## [PROMPT]
Repeat exactly the line containing "ATOM 103 C C" and every line after it in the entries, and nothing besides.

Data items:
● ● ● ● ●

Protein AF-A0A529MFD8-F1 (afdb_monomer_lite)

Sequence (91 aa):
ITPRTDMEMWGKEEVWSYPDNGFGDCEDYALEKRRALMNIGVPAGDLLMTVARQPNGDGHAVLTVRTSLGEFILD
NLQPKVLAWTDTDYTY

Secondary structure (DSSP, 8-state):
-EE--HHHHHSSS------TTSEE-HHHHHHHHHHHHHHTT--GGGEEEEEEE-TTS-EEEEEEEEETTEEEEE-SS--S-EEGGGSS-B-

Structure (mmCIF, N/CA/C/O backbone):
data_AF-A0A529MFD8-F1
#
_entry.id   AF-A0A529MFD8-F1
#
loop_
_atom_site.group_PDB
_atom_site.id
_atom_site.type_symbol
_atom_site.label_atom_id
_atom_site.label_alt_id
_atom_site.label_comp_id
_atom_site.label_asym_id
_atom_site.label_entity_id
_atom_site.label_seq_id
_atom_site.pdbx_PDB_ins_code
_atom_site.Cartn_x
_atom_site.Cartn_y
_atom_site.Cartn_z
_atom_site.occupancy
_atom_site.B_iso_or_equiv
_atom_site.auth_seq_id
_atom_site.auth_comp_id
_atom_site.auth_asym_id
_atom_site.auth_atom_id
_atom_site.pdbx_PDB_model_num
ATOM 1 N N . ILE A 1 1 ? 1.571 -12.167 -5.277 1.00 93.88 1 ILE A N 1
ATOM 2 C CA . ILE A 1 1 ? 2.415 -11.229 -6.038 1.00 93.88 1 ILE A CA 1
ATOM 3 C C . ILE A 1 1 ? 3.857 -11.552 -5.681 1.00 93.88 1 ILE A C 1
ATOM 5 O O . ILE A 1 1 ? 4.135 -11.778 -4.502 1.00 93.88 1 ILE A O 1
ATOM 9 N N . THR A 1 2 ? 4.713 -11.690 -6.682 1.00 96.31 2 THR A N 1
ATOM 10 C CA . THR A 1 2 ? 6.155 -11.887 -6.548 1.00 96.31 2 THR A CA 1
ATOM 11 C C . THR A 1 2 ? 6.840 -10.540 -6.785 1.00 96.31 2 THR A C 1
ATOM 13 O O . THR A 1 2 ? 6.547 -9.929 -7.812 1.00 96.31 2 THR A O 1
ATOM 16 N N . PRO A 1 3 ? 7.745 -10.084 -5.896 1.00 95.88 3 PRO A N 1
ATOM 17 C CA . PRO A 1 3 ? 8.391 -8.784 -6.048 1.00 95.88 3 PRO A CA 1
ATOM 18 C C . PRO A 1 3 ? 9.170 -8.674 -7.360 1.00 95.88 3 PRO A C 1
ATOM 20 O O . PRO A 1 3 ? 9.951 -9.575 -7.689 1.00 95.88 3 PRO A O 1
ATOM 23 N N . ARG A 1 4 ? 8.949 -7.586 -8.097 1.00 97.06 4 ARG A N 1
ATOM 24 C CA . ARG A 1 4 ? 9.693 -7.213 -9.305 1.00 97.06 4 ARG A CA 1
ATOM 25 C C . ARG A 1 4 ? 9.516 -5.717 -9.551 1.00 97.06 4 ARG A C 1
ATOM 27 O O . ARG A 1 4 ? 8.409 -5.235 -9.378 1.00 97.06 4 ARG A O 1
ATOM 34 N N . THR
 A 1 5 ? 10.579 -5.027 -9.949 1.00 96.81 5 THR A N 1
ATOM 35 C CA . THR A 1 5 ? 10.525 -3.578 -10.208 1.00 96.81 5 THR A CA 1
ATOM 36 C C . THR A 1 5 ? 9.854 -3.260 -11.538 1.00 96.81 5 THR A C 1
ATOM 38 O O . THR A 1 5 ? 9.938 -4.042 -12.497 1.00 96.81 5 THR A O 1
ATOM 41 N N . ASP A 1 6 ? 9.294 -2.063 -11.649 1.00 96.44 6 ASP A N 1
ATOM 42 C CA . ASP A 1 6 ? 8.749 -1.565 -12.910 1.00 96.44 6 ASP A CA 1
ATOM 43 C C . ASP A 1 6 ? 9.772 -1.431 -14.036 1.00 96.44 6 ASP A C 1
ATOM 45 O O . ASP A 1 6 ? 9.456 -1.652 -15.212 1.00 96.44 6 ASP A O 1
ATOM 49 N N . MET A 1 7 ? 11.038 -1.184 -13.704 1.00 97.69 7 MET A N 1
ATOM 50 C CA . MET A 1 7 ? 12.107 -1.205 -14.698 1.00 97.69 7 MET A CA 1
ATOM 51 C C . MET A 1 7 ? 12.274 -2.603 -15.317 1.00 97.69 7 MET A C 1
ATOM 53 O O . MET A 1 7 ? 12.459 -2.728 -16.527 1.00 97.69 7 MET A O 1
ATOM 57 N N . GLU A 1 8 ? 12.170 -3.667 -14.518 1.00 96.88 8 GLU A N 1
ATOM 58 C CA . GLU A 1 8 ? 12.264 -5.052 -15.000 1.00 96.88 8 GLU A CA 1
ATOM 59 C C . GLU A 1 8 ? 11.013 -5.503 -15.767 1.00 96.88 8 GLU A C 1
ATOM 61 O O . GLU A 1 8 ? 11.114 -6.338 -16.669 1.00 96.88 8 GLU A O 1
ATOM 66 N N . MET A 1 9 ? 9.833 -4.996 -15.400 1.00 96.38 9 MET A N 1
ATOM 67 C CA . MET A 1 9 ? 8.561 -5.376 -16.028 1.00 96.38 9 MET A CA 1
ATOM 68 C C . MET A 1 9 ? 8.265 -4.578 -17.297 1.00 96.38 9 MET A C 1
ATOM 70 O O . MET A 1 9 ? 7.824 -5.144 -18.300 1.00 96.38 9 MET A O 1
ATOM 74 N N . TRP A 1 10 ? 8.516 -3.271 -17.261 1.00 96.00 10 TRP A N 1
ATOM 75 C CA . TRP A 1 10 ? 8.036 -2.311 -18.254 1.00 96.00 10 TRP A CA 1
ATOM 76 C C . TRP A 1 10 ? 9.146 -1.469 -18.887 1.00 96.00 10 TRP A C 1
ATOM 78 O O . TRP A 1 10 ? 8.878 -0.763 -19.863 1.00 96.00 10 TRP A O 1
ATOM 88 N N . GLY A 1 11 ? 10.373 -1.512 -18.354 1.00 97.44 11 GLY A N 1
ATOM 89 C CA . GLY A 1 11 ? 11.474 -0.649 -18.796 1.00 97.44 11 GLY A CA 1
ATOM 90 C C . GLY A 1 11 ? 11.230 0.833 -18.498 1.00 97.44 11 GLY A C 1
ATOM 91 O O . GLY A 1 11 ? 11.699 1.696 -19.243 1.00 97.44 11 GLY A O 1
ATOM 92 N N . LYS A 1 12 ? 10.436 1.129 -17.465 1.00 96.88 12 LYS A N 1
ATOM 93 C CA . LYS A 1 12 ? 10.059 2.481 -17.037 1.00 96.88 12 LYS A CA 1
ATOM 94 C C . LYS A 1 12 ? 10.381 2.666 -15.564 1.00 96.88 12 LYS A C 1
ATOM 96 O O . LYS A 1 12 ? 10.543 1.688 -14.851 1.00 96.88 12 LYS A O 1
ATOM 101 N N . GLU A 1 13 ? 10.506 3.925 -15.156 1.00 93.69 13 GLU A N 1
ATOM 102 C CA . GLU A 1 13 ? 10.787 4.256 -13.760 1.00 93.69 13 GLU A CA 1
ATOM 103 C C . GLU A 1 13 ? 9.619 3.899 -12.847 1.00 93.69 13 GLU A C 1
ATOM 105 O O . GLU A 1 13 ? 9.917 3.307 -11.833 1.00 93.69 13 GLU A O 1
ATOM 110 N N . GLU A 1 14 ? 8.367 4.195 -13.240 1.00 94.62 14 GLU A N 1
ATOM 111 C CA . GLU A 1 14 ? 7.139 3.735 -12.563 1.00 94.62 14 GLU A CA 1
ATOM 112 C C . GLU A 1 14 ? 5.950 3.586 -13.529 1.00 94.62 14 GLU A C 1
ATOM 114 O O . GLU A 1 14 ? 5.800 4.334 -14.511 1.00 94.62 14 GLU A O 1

● ● ● ● ●

## [EXPECTED ANSWER]
ATOM 103 C C . GLU A 1 13 ? 9.619 3.899 -12.847 1.00 93.69 13 GLU A C 1
ATOM 105 O O . GLU A 1 13 ? 9.917 3.307 -11.833 1.00 93.69 13 GLU A O 1
ATOM 110 N N . GLU A 1 14 ? 8.367 4.195 -13.240 1.00 94.62 14 GLU A N 1
ATOM 111 C CA . GLU A 1 14 ? 7.139 3.735 -12.563 1.00 94.62 14 GLU A CA 1
ATOM 112 C C . GLU A 1 14 ? 5.950 3.586 -13.529 1.00 94.62 14 GLU A C 1
ATOM 114 O O . GLU A 1 14 ? 5.800 4.334 -14.511 1.00 94.62 14 GLU A O 1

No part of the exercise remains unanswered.